You can check this article:- Best Rabbit Harness – Top Choices For 2020 - This is the list of top rabbit harness. But you are from the UK? So I'm not 100% sure that this list is for the UK. Anyway check I hope it help you...


----------



## Jasminebunny (May 27, 2020)

anoopnain said:


> You can check this article:- Best Rabbit Harness – Top Choices For 2020 - This is the list of top rabbit harness. But you are from the UK? So I'm not 100% sure that this list is for the UK. Anyway check I hope it help you...


Okay thanks.
Yep from uk


----------



## Jasminebunny (May 27, 2020)

Is this suitable


----------



## zuppa (May 27, 2020)

Jasminebunny said:


> Is this suitable


This one actually is not bad I don't normally use harnesses bt have 3 different got them as gifts and one that I made myself off an old sock. I have one similar to this, it is quite nice and comfortable. Other one is a bit unusual I've never seen them in shops and now tried to find a pic and no luck, I will try to get a pic of it later will post here. It is only crossed straps so more freedom, but also holds firmly and no pressure on the neck.
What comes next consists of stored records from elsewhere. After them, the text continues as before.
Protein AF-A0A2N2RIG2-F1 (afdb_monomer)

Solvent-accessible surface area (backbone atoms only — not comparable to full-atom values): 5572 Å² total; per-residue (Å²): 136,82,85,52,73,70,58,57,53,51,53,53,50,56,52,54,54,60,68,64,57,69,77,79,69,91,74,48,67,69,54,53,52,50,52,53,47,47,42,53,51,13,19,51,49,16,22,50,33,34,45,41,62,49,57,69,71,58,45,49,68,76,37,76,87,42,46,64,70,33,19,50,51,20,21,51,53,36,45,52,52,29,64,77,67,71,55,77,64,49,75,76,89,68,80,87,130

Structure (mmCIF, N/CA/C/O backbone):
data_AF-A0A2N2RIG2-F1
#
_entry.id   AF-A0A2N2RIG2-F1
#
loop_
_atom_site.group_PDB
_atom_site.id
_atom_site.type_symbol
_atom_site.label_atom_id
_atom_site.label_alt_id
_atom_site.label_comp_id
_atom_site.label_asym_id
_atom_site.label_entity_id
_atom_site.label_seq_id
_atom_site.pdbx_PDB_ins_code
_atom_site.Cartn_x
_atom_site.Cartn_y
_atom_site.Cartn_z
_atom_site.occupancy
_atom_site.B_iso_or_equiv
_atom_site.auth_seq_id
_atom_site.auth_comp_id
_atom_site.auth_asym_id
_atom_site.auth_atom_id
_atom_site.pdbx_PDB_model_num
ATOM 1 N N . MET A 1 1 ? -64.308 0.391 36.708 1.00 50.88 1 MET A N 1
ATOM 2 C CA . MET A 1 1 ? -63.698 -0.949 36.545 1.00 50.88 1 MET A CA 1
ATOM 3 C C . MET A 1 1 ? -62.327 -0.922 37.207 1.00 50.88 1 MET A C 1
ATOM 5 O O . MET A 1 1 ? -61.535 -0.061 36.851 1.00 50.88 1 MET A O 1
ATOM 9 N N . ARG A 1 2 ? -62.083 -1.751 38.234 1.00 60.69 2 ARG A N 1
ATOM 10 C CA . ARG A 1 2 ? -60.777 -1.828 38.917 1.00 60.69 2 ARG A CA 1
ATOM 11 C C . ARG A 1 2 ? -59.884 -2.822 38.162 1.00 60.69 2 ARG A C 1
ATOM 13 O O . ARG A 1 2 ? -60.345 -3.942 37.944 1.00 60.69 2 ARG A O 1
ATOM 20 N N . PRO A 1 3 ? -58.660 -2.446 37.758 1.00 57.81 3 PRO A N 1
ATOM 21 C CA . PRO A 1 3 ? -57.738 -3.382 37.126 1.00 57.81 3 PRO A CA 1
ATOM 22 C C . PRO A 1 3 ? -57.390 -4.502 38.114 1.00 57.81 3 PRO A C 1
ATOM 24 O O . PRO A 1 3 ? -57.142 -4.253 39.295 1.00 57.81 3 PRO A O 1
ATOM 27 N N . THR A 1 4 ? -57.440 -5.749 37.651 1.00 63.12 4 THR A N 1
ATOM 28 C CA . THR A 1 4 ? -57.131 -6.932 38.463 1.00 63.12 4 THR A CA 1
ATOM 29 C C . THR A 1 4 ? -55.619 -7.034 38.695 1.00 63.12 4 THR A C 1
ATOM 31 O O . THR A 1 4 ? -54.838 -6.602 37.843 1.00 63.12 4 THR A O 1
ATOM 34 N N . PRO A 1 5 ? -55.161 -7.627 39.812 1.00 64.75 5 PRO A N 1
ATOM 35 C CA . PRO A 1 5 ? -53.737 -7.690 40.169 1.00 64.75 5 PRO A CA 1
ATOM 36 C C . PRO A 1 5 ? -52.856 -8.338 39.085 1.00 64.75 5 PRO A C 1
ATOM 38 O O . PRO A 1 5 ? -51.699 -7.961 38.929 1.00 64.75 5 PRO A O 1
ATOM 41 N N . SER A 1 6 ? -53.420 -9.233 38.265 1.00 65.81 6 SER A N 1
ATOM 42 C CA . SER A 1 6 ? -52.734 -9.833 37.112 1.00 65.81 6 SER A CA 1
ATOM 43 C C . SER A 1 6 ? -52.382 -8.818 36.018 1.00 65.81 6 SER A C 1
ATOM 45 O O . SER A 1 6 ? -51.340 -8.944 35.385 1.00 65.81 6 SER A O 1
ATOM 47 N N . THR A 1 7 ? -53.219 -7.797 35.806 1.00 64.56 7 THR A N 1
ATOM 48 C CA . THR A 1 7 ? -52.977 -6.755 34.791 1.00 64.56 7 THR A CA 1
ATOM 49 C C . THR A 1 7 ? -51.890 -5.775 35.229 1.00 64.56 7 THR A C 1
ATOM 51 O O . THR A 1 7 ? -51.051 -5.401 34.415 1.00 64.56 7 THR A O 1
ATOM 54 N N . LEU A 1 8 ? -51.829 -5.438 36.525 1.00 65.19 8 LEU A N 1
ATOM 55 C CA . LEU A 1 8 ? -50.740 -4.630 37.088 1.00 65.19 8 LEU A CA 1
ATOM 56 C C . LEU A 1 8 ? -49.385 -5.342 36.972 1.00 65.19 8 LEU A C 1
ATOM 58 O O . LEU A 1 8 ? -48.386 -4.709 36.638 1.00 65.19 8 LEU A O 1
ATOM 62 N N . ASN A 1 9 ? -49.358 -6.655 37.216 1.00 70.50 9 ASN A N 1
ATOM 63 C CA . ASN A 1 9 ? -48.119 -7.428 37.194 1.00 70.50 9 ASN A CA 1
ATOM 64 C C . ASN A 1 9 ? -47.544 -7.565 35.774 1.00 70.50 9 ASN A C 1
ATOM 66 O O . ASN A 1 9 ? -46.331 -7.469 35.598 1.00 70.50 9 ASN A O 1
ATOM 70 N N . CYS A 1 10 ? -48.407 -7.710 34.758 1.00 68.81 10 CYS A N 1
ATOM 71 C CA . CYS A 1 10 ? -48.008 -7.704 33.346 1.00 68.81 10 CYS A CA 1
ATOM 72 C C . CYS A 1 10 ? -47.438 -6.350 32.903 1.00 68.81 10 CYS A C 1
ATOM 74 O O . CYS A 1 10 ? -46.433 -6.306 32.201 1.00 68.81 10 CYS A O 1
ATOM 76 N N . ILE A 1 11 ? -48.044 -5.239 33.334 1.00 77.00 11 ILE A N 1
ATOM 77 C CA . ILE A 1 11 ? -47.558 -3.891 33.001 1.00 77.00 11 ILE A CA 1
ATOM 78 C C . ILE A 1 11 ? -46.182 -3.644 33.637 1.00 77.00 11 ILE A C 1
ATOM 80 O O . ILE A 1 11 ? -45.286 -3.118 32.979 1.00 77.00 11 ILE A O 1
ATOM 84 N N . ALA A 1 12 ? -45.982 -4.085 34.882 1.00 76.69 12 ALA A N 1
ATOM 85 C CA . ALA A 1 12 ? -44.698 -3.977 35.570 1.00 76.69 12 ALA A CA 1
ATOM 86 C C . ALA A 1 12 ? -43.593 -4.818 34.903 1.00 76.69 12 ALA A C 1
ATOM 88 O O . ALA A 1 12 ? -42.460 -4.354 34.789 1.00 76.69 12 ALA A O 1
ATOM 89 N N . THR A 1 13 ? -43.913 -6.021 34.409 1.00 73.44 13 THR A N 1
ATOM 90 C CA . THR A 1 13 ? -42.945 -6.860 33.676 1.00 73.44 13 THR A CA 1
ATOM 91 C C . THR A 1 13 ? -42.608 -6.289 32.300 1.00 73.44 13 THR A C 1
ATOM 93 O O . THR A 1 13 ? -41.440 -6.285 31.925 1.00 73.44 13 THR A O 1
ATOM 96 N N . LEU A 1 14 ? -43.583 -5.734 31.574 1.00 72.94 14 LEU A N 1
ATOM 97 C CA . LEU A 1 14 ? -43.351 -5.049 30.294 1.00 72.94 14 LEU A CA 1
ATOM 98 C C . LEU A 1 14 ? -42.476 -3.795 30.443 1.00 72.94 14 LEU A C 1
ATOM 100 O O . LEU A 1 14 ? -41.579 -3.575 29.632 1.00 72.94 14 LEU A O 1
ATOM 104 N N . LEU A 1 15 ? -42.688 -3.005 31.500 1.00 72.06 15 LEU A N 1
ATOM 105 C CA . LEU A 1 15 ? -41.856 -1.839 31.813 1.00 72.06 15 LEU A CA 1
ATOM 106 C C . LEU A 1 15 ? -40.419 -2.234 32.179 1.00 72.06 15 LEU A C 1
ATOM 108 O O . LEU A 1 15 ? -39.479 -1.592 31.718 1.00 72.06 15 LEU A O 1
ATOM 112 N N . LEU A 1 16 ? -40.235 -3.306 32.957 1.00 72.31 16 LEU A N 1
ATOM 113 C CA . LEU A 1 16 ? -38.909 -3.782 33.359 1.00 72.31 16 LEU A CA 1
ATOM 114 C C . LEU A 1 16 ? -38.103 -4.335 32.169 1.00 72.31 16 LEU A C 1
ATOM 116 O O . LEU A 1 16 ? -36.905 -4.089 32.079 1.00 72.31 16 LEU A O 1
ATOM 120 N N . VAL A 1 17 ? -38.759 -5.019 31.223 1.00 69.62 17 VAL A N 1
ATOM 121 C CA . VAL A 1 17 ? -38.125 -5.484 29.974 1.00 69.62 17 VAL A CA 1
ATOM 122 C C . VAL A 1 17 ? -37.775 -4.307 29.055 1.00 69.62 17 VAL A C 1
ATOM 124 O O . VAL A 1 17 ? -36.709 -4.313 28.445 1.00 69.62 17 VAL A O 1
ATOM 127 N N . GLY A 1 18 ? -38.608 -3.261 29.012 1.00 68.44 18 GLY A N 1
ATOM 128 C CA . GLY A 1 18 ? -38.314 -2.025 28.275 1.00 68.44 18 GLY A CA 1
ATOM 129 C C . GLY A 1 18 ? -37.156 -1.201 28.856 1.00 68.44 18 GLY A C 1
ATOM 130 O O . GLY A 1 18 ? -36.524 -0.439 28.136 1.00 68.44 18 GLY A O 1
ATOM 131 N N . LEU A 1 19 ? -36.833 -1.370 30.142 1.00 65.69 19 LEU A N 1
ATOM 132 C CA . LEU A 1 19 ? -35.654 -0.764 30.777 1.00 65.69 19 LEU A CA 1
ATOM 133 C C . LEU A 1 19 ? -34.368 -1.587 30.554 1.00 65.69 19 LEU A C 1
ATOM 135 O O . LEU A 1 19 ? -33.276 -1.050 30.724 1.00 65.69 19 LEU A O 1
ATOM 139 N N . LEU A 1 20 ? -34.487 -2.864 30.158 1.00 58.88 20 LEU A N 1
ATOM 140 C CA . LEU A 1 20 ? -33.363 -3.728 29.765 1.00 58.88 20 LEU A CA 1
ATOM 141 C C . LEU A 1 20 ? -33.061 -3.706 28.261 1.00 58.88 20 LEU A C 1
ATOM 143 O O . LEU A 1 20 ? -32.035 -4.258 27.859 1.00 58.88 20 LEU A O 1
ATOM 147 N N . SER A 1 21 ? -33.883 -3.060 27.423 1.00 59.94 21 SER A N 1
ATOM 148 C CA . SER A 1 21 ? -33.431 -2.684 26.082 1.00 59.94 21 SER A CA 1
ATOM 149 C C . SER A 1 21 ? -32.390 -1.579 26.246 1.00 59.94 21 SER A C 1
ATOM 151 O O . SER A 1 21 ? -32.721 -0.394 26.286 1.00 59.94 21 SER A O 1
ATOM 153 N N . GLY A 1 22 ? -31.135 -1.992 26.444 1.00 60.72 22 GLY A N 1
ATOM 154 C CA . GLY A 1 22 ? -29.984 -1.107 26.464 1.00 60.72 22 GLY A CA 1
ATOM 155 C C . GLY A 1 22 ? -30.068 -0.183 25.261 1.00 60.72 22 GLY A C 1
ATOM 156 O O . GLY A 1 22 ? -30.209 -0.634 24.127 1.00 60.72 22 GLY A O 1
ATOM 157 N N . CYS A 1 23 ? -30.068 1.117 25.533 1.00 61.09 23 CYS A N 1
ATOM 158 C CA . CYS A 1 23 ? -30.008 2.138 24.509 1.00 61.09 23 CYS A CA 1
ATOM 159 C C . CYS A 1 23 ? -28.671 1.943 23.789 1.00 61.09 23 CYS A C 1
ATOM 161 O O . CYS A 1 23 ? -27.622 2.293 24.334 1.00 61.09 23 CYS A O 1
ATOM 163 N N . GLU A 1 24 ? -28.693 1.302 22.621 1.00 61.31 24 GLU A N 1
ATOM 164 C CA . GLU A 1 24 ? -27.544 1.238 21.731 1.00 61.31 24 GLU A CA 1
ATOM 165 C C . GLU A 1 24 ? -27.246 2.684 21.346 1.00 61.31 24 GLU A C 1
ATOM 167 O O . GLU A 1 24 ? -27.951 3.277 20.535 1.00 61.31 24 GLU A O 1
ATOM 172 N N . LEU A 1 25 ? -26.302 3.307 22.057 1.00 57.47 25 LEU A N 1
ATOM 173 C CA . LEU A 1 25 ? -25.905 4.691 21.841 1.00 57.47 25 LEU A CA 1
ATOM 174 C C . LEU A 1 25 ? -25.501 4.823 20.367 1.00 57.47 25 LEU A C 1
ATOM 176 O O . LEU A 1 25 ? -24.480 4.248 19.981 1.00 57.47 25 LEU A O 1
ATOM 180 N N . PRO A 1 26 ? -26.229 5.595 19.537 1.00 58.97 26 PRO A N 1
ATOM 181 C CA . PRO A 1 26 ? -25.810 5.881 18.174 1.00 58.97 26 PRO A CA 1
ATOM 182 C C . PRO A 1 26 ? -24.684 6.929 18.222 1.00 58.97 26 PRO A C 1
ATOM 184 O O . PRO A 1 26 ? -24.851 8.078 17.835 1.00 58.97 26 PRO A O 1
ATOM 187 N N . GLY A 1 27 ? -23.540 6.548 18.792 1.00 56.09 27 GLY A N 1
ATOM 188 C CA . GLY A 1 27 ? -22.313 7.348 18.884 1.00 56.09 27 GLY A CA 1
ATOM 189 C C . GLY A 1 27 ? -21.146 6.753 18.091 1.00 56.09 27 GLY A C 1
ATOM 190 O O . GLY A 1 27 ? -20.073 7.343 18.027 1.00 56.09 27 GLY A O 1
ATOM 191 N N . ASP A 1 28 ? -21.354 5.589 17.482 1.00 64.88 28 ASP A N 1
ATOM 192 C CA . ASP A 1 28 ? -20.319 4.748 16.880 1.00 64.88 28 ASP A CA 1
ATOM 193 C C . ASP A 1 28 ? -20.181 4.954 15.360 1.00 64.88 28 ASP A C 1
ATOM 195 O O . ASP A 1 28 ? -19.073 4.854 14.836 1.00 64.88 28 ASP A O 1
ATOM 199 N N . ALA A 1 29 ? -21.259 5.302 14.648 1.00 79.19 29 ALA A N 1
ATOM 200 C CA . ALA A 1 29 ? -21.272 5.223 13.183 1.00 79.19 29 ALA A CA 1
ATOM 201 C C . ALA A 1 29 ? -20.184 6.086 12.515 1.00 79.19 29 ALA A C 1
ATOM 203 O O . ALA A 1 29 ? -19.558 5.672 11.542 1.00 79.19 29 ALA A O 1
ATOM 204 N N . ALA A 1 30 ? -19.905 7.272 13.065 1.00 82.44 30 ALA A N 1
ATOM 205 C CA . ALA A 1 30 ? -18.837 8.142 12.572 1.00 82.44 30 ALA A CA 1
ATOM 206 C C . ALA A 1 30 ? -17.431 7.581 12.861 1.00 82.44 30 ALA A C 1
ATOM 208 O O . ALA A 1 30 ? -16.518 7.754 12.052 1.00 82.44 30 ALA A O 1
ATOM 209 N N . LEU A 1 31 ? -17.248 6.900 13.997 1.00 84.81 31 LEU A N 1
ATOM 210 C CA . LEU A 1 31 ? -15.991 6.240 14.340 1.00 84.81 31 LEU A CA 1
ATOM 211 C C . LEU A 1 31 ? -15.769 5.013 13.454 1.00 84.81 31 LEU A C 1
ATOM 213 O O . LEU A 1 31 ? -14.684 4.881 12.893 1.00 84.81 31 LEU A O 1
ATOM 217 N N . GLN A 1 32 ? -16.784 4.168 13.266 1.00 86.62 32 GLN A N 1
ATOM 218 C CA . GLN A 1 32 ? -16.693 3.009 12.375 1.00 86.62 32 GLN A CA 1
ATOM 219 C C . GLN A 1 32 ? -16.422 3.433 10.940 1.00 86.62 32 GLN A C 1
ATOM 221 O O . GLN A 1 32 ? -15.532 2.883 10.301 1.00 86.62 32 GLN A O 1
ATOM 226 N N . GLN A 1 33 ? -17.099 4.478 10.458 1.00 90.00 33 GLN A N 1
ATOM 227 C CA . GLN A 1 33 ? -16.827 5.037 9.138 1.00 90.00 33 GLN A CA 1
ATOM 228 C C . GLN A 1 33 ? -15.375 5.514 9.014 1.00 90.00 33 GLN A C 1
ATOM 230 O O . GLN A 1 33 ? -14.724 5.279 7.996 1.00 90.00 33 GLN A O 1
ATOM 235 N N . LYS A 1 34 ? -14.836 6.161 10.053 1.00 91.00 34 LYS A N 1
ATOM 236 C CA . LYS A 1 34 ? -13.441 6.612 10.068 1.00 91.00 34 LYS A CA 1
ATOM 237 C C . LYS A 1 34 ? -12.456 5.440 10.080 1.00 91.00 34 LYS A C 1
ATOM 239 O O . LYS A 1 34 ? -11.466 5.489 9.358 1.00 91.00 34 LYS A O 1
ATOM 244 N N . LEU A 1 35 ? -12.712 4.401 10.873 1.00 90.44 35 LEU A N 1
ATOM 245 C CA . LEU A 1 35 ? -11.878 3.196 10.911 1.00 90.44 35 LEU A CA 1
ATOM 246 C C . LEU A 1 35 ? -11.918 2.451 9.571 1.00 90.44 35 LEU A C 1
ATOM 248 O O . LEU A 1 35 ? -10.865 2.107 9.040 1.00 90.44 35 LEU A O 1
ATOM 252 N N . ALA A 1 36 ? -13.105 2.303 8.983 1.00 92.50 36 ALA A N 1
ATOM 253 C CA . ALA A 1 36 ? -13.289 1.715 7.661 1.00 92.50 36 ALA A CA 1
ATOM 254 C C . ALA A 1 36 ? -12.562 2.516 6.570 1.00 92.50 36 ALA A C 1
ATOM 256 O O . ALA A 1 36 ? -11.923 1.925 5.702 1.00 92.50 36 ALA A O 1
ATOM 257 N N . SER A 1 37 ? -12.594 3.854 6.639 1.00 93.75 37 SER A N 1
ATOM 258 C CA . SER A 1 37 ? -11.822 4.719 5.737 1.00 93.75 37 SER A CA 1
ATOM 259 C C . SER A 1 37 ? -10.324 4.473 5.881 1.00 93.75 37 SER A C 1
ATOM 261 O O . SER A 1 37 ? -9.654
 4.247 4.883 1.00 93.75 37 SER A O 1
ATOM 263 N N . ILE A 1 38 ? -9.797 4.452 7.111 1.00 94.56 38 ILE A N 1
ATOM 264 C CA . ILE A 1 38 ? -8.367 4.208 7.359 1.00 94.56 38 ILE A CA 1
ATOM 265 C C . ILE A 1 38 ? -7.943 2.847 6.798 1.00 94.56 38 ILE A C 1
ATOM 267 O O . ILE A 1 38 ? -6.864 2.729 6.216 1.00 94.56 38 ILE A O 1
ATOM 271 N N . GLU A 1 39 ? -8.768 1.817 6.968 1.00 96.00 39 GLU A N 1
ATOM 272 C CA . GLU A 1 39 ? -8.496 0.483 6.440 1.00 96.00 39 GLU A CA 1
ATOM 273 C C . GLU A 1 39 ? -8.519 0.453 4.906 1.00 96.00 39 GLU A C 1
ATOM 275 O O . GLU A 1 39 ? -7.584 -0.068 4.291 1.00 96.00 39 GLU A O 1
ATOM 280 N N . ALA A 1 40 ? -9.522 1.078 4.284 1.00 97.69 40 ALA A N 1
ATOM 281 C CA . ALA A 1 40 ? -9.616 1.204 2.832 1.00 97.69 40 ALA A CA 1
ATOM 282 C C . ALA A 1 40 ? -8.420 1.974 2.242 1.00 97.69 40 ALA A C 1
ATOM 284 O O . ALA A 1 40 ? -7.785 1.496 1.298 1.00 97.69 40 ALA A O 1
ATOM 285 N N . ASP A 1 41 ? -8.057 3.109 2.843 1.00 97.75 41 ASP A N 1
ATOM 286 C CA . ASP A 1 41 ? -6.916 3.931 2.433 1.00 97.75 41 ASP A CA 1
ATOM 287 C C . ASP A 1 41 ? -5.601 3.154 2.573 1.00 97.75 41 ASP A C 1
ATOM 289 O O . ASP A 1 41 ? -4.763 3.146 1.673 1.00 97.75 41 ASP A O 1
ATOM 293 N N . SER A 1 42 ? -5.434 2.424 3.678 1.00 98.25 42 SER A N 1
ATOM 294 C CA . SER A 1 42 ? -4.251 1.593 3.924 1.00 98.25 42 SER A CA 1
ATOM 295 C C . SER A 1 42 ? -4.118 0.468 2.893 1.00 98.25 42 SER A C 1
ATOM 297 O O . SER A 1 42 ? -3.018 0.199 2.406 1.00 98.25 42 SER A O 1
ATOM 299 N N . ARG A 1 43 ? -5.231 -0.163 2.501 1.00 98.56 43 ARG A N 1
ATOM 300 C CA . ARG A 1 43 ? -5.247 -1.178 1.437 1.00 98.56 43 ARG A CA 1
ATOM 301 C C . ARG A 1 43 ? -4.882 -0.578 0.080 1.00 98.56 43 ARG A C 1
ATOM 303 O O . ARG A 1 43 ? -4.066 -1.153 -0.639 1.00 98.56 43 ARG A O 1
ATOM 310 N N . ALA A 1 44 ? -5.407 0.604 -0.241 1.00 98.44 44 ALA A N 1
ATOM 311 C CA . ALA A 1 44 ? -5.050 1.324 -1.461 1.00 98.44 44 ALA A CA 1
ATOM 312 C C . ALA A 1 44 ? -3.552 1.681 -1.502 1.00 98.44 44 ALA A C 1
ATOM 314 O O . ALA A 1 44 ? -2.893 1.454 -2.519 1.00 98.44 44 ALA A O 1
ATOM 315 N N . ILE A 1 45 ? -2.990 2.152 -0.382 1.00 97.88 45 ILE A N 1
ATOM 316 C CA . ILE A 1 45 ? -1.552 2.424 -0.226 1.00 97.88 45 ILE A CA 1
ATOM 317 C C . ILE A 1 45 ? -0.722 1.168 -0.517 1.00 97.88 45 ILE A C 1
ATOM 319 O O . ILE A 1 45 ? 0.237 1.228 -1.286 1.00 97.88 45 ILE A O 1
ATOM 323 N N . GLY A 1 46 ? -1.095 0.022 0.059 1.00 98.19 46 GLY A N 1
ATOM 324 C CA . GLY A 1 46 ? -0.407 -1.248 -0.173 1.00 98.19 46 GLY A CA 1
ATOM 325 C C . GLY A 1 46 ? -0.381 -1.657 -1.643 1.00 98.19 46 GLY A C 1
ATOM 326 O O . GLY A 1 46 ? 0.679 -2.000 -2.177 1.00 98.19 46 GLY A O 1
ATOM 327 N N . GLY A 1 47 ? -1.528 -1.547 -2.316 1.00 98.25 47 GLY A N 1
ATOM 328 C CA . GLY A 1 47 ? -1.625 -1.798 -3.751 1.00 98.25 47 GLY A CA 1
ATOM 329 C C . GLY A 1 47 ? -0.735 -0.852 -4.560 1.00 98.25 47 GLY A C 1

The third one is pretty bad it's most popular they sell n pet shops and you've posted a pic of it earlier.


----------



## Blue eyes (May 27, 2020)

Blue eyes said:


> In your situation, I don't think I would recommend it. You have enough on your plate. Harnessing requires not only the proper type of harness (many unsafe ones are sold), but it needs to be fitted properly and the rabbit needs to get used to it over a period of time. Not all rabbits will take to it.
> 
> There are also many risks associated with harnessing improperly. With your claims of often forgetting basic tasks, the idea of forgetting something during harnessing training or attempting to take bun outside with one, just isn't worth the risk, imo.





Diane R said:


> RWAF statement: "There is no benefit at all to a rabbit, as a prey animal, to be dressed up in clothes, to wear a harness, to be pushed in a push chair, or taken on an unnecessary car ride at all, in fact they can be detrimental to their welfare by causing them stress, so we do not approve of these things. " Do not use harnesses, have supervised time in a safe garden or use a large run instead. Bunnies are not dolls, bunnies are not dogs!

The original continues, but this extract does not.